Under such a government and such laws, the people of Ireland were necessarily very far removed from that state of barbarism that has been attributed to the country by some rash and splenetic writers. But the existence of so many independent states, in an island of moderate population, unavoidably retarded the progress of those arts and sciences, on which not only the real dignity, but the comfort of society depends. The rational calculation of the examiner is here supported by the pages of the annalist. We find, from credible documents, that states so naturally subject to rivalry were continually engaged in wars against each other, which had no aim but ambition or rapine, and no possible end but scenes of carnage, almost equally disgusting whether we view the sanguinary triumph of the successful, or figure the distress of the vanquished. Faint, and of little avail, are the tints of melioration imparted to so dreary a picture by occasional traits of generosity and heroism.

That want of unanimity which prevented the natives from attaining a satisfactory proficiency in many of the arts of peace, exposed them, also, an easy prey, to the arms of neighbouring countries. The history of Ireland presents, through most of the early and middle ages, a succession of invasions, which the utmost chivalry of the nation, when not condensed under one great head of government, was quite unable to resist.

The military character encouraged by the existence of many rival states, and employed, from the same cause, chiefly in domestic warfare, led to a neglect of commerce (the mother of the arts), if not to a disdain of so pacific an avocation. The custom of Gavelkind, although evidently calculated to prevent the durable investment of extensive property, even in the most successful families of warlike ages, still led to an habitual dependance on landed inheritance; and was, therefore, unfavourable to the cultivation of traffic and the mechanical arts. It is uniformly allowed that the commerce of Ireland, throughout many of the centuries

now under consideration, was chiefly carried on by Danish colonists.

We have noticed, with much pleasure, in a previous page, the literary eminence attained by the Irish in the sixth and two following centuries. From the constitution of society it is, however, improbable that the advantages of learning extended far beyond the cloister. In this respect Ireland shared in the condition of neighbouring countries; and it must be ever remembered, to the credit of national talent and liberality, that she eclipsed all competitors in the literature of those ages, and readily imparted to less favoured districts the benefits she had laboriously acquired.

There are not any traces of antiquity to sanction us in believing that some Irish writers have not enlarged, in terms too florid, on the bardic intimations of splendid courts, and pompous establishments, amongst many Irish kings and their chief nobles. A high degree of military dignity was, undoubtedly, maintained by those personages. Their own fertile island supplied them with numerous materials of rude grandeur; and the commercial spirit of the northern tribes added many foreign luxuries.

It is observable that no researches have succeeded in proving that the antient Irish had any coinage of their own.

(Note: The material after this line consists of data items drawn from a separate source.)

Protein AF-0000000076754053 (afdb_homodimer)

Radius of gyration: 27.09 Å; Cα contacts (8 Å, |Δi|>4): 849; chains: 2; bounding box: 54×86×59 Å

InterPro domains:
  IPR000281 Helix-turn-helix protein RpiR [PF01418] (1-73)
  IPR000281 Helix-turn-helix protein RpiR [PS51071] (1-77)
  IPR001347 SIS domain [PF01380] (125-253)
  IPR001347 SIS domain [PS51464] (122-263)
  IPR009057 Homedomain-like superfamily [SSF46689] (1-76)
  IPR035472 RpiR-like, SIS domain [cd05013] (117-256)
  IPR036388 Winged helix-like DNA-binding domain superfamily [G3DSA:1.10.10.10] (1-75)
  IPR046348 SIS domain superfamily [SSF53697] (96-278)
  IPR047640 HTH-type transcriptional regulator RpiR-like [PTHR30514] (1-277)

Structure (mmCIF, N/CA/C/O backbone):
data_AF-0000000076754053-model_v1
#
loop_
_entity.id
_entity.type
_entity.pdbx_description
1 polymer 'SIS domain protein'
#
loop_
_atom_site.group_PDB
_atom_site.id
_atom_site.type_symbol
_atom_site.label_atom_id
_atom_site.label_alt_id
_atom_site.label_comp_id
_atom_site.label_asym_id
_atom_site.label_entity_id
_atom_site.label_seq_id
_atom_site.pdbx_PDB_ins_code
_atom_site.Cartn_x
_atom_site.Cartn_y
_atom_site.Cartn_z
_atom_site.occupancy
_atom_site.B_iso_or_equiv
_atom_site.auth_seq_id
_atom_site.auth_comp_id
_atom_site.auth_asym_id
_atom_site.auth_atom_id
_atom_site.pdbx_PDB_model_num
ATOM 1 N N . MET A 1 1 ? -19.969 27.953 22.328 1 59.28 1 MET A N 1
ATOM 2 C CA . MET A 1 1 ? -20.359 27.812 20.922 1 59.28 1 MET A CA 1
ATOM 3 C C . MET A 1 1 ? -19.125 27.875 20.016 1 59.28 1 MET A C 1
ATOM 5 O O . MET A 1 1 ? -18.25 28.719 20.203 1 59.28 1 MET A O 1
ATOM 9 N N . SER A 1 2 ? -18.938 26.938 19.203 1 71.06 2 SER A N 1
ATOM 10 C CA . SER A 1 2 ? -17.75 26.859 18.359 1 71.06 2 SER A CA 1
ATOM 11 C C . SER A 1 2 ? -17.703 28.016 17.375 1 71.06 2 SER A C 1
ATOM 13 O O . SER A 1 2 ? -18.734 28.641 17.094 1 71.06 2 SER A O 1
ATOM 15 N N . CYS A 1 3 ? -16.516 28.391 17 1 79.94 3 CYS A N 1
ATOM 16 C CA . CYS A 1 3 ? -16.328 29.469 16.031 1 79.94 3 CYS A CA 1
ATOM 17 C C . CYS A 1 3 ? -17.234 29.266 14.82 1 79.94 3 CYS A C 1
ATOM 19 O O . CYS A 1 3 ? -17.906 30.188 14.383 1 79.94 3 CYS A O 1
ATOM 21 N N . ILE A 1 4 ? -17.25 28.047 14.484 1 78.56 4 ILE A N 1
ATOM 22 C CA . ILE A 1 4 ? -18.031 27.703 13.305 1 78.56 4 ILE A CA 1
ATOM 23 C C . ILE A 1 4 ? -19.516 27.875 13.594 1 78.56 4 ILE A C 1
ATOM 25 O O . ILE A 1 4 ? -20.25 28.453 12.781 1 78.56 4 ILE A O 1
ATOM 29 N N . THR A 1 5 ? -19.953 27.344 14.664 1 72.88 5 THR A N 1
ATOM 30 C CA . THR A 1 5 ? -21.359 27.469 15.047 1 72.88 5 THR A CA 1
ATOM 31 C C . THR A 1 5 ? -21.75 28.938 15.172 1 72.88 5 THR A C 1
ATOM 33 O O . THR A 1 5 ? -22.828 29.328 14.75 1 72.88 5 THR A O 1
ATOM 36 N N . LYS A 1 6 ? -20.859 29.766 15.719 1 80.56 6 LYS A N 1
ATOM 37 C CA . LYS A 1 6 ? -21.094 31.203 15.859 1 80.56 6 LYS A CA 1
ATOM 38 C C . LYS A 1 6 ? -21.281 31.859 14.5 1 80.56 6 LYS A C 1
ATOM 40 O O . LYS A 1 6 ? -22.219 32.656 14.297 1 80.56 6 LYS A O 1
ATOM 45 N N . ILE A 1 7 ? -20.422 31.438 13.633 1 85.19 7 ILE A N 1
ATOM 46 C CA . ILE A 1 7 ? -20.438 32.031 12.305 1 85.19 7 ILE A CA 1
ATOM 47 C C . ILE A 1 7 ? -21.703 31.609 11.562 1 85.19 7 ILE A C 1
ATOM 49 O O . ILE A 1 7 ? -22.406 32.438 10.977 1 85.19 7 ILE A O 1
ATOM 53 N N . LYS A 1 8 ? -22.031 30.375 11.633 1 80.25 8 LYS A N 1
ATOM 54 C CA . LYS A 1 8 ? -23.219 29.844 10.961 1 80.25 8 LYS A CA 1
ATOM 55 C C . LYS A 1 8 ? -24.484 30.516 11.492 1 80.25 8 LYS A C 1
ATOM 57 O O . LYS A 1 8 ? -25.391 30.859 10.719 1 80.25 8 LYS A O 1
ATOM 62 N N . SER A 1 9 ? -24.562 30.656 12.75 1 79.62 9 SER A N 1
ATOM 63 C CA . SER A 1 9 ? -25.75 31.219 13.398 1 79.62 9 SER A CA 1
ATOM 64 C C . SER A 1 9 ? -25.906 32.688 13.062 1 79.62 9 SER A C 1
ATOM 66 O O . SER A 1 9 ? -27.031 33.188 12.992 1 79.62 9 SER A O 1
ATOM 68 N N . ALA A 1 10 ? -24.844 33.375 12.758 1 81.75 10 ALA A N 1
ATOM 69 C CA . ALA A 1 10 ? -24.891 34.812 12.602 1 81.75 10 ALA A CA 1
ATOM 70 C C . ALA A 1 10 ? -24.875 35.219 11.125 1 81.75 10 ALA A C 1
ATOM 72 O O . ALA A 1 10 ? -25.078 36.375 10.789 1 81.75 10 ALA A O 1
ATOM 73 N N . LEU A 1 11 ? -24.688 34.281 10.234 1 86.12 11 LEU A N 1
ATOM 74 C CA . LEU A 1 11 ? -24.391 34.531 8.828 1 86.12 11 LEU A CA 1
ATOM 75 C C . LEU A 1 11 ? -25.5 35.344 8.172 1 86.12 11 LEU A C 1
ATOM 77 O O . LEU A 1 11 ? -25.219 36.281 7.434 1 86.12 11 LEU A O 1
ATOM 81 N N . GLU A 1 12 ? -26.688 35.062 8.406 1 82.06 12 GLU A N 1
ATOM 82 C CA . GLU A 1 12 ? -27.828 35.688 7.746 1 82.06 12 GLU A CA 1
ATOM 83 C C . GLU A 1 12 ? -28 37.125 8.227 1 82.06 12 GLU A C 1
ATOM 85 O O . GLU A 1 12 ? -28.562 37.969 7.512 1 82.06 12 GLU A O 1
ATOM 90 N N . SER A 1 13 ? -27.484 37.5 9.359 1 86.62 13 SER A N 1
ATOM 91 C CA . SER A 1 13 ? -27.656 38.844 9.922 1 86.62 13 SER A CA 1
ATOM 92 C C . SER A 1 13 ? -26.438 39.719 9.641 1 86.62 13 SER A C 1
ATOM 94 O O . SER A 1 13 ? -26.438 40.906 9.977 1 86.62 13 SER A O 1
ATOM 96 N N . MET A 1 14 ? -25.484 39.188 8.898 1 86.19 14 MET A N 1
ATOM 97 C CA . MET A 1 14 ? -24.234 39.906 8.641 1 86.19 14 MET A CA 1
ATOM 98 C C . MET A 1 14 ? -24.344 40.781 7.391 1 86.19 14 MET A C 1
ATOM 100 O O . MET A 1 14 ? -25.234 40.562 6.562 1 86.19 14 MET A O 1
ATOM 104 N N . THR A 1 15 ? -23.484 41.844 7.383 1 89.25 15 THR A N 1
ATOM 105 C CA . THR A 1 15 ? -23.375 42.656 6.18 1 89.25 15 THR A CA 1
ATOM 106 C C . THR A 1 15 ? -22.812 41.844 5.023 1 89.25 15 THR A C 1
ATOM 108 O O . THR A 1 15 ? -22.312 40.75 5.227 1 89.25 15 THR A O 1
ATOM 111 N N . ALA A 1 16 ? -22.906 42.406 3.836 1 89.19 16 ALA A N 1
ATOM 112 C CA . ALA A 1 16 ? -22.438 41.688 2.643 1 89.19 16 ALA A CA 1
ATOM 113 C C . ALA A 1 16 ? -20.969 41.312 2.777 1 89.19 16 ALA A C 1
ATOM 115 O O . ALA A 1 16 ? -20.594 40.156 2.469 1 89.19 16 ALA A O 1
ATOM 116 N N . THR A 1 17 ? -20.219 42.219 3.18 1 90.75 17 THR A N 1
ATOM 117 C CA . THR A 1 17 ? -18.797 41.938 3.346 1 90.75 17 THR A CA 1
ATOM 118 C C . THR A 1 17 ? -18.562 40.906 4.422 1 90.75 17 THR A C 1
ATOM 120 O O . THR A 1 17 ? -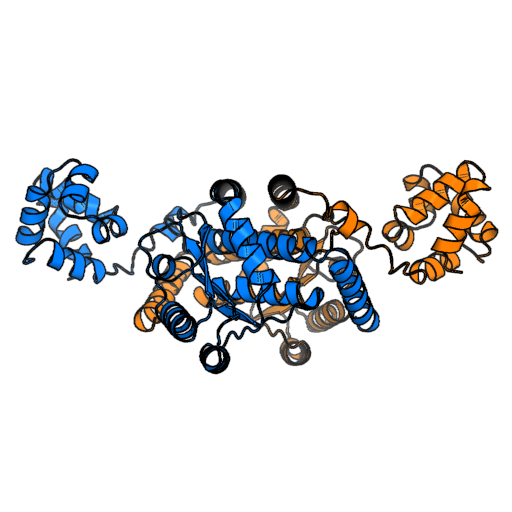17.719 40 4.25 1 90.75 17 THR A O 1
ATOM 123 N N . GLU A 1 18 ? -19.281 40.969 5.512 1 92.56 18 GLU A N 1
ATOM 124 C CA . GLU A 1 18 ? -19.172 40 6.598 1 92.56 18 GLU A CA 1
ATOM 125 C C . GLU A 1 18 ? -19.609 38.625 6.152 1 92.56 18 GLU A C 1
ATOM 127 O O . GLU A 1 18 ? -19 37.625 6.535 1 92.56 18 GLU A O 1
ATOM 132 N N . GLN A 1 19 ? -20.562 38.531 5.336 1 92.06 19 GLN A N 1
ATOM 133 C CA . GLN A 1 19 ? -21.016 37.281 4.785 1 92.06 19 GLN A CA 1
ATOM 134 C C . GLN A 1 19 ? -19.953 36.656 3.895 1 92.06 19 GLN A C 1
ATOM 136 O O . GLN A 1 19 ? -19.75 35.438 3.922 1 92.06 19 GLN A O 1
ATOM 141 N N . MET A 1 20 ? -19.328 37.438 3.178 1 89.19 20 MET A N 1
ATOM 142 C CA . MET A 1 20 ? -18.234 36.938 2.338 1 89.19 20 MET A CA 1
ATOM 143 C C . MET A 1 20 ? -17.141 36.312 3.188 1 89.19 20 MET A C 1
ATOM 145 O O . MET A 1 20 ? -16.641 35.219 2.877 1 89.19 20 MET A O 1
ATOM 149 N N . ILE A 1 21 ? -16.781 37 4.27 1 92 21 ILE A N 1
ATOM 150 C CA . ILE A 1 21 ? -15.742 36.5 5.164 1 92 21 ILE A CA 1
ATOM 151 C C . ILE A 1 21 ? -16.219 35.25 5.879 1 92 21 ILE A C 1
ATOM 153 O O . ILE A 1 21 ? -15.508 34.25 5.926 1 92 21 ILE A O 1
ATOM 157 N N . GLY A 1 22 ? -17.406 35.281 6.461 1 90.75 22 GLY A N 1
ATOM 158 C CA . GLY A 1 22 ? -17.953 34.125 7.141 1 90.75 22 GLY A CA 1
ATOM 159 C C . GLY A 1 22 ? -18.031 32.906 6.254 1 90.75 22 GLY A C 1
ATOM 160 O O . GLY A 1 22 ? -17.625 31.812 6.664 1 90.75 22 GLY A O 1
ATOM 161 N N .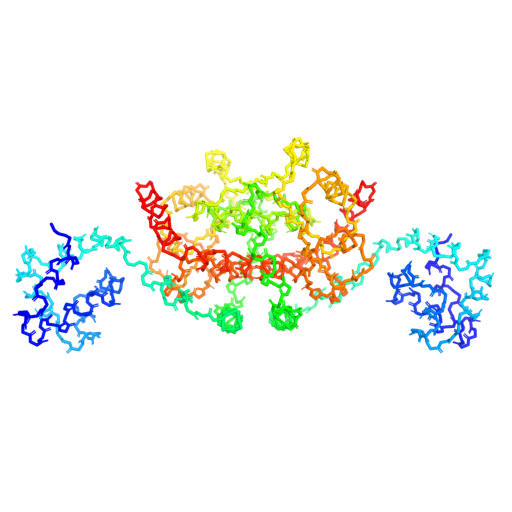 ARG A 1 23 ? -18.516 33.094 4.988 1 84.31 23 ARG A N 1
ATOM 162 C CA . ARG A 1 23 ? -18.594 31.984 4.035 1 84.31 23 ARG A CA 1
ATOM 163 C C . ARG A 1 23 ? -17.203 31.484 3.666 1 84.31 23 ARG A C 1
ATOM 165 O O . ARG A 1 23 ? -16.984 30.281 3.533 1 84.31 23 ARG A O 1
ATOM 172 N N . TYR A 1 24 ? -16.359 32.438 3.533 1 86.12 24 TYR A N 1
ATOM 173 C CA . TYR A 1 24 ? -14.984 32.031 3.236 1 86.12 24 TYR A CA 1
ATOM 174 C C . TYR A 1 24 ? -14.406 31.172 4.367 1 86.12 24 TYR A C 1
ATOM 176 O O . TYR A 1 24 ? -13.75 30.172 4.117 1 86.12 24 TYR A O 1
ATOM 184 N N . ILE A 1 25 ? -14.617 31.578 5.621 1 85 25 ILE A N 1
ATOM 185 C CA . ILE A 1 25 ? -14.141 30.828 6.777 1 85 25 ILE A CA 1
ATOM 186 C C . ILE A 1 25 ? -14.766 29.422 6.777 1 85 25 ILE A C 1
ATOM 188 O O . ILE A 1 25 ? -14.07 28.438 6.996 1 85 25 ILE A O 1
ATOM 192 N N . LEU A 1 26 ? -16.062 29.359 6.434 1 77.31 26 LEU A N 1
ATOM 193 C CA . LEU A 1 26 ? -16.797 28.094 6.477 1 77.31 26 LEU A CA 1
ATOM 194 C C . LEU A 1 26 ? -16.344 27.172 5.348 1 77.31 26 LEU A C 1
ATOM 196 O O . LEU A 1 26 ? -16.266 25.953 5.527 1 77.31 26 LEU A O 1
ATOM 200 N N . GLU A 1 27 ? -15.977 27.797 4.207 1 73.25 27 GLU A N 1
ATOM 201 C CA . GLU A 1 27 ? -15.656 27.031 3.006 1 73.25 27 GLU A CA 1
ATOM 202 C C . GLU A 1 27 ? -14.164 26.75 2.906 1 73.25 27 GLU A C 1
ATOM 204 O O . GLU A 1 27 ? -13.75 25.766 2.291 1 73.25 27 GLU A O 1
ATOM 209 N N . HIS A 1 28 ? -13.422 27.641 3.531 1 74.56 28 HIS A N 1
ATOM 210 C CA . HIS A 1 28 ? -11.969 27.562 3.379 1 74.56 28 HIS A CA 1
ATOM 211 C C . HIS A 1 28 ? -11.273 27.594 4.734 1 74.56 28 HIS A C 1
ATOM 213 O O . HIS A 1 28 ? -10.32 28.359 4.93 1 74.56 28 HIS A O 1
ATOM 219 N N . ARG A 1 29 ? -11.734 26.766 5.676 1 73.75 29 ARG A N 1
ATOM 220 C CA . ARG A 1 29 ? -11.266 26.781 7.059 1 73.75 29 ARG A CA 1
ATOM 221 C C . ARG A 1 29 ? -9.75 26.609 7.125 1 73.75 29 ARG A C 1
ATOM 223 O O . ARG A 1 29 ? -9.07 27.375 7.812 1 73.75 29 ARG A O 1
ATOM 230 N N . HIS A 1 30 ? -9.312 25.672 6.379 1 67.75 30 HIS A N 1
ATOM 231 C CA . HIS A 1 30 ? -7.891 25.359 6.449 1 67.75 30 HIS A CA 1
ATOM 232 C C . HIS A 1 30 ? -7.051 26.516 5.902 1 67.75 30 HIS A C 1
ATOM 234 O O . HIS A 1 30 ? -6.027 26.875 6.492 1 67.75 30 HIS A O 1
ATOM 240 N N . GLU A 1 31 ? -7.492 27.109 4.863 1 75 31 GLU A N 1
ATOM 241 C CA . GLU A 1 31 ? -6.789 28.25 4.289 1 75 31 GLU A CA 1
ATOM 242 C C . GLU A 1 31 ? -6.797 29.438 5.242 1 75 31 GLU A C 1
ATOM 244 O O . GLU A 1 31 ? -5.793 30.141 5.375 1 75 31 GLU A O 1
ATOM 249 N N . VAL A 1 32 ? -7.855 29.578 5.926 1 83.12 32 VAL A N 1
ATOM 250 C CA . VAL A 1 32 ? -8.023 30.688 6.859 1 83.12 32 VAL A CA 1
ATOM 251 C C . VAL A 1 32 ? -6.996 30.578 7.984 1 83.12 32 VAL A C 1
ATOM 253 O O . VAL A 1 32 ? -6.422 31.578 8.406 1 83.12 32 VAL A O 1
ATOM 256 N N . LEU A 1 33 ? -6.805 29.25 8.32 1 78.81 33 LEU A N 1
ATOM 257 C CA . LEU A 1 33 ? -5.891 29.031 9.438 1 78.81 33 LEU A CA 1
ATOM 258 C C . LEU A 1 33 ? -4.449 29.281 9.008 1 78.81 33 LEU A C 1
ATOM 260 O O . LEU A 1 33 ? -3.609 29.656 9.836 1 78.81 33 LEU A O 1
ATOM 264 N N . GLU A 1 34 ? -4.203 29.297 7.746 1 75.5 34 GLU A N 1
ATOM 265 C CA . GLU A 1 34 ? -2.828 29.359 7.258 1 75.5 34 GLU A CA 1
ATOM 266 C C . GLU A 1 34 ? -2.496 30.734 6.707 1 75.5 34 GLU A C 1
ATOM 268 O O . GLU A 1 34 ? -1.337 31.156 6.723 1 75.5 34 GLU A O 1
ATOM 273 N N . MET A 1 35 ? -3.441 31.453 6.238 1 80.5 35 MET A N 1
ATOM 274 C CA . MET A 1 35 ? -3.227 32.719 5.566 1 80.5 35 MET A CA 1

It is certain that no coins, unquestionably from an Irish mint, are known to exist; and the erics, or fines, specified in the Brehon laws, are usually estimated by cumals of cattle. The Danes coined money in Ireland, of which considerable quantities are preserved in different cabinets. That the antient Irish possessed numerous ornaments of gold is, however, correctly ascertained. Many discoveries of such curious and valuable relics are mentioned in future pages; and from these it will be evident that the Irish, if not sufficiently refined to feel the want of a coinage, were still masters of considerable wealth in the precious metals.

Whilst the political constitution of the country would appear to have been inimical to those pursuits which truly enrich a state, and form its best claim to ascendancy in the scale of nations, there were arts cultivated which were congenial even to a continued state of military contest, and had power to impart a fallacious

charm to acts of sanguinary aggression. Poetry and music were these arts; and both were made to sympathize with scenes of contention, with the festival of the victor and the groans of the discomfited. In all those ages during which war was the chief business of society, and commerce was little known, the romantic scenery of Ireland echoed to the strains of her bards. Their songs stimulated the warrior to enterprize, and raised enthusiasm in the hall of triumph. In the same halls the bards formed the genealogists of their patrons, and the historians of public events.

The professors of the divine arts of poetry and music were rewarded with honours and emoluments, proportionate to the value of their efforts to elevate the national feeling, and to eternize the exploits of distinguished warriors. The harp of Ireland, which constituted its pride in prosperity, proved the solace of its adverse hours. It often encouraged a spirit of romance in real life, and added to rational regret a vein of lamentation over scenes of visionary bliss, created by its own powers; but it likewise assisted in preserving features of national heroism, admirable in the esteem of the brave and the generous of all countries and ages. Until the seventeenth century, representatives of the ancient bards were still protected and cherished in the mansions of the noble and affluent. Although their order be now extinct, their songs and melodies form subjects of exquisite pleasure, and act as emphatic memorials of the national superiority, at an early period, in those arts which" exalt and enchant the human soul."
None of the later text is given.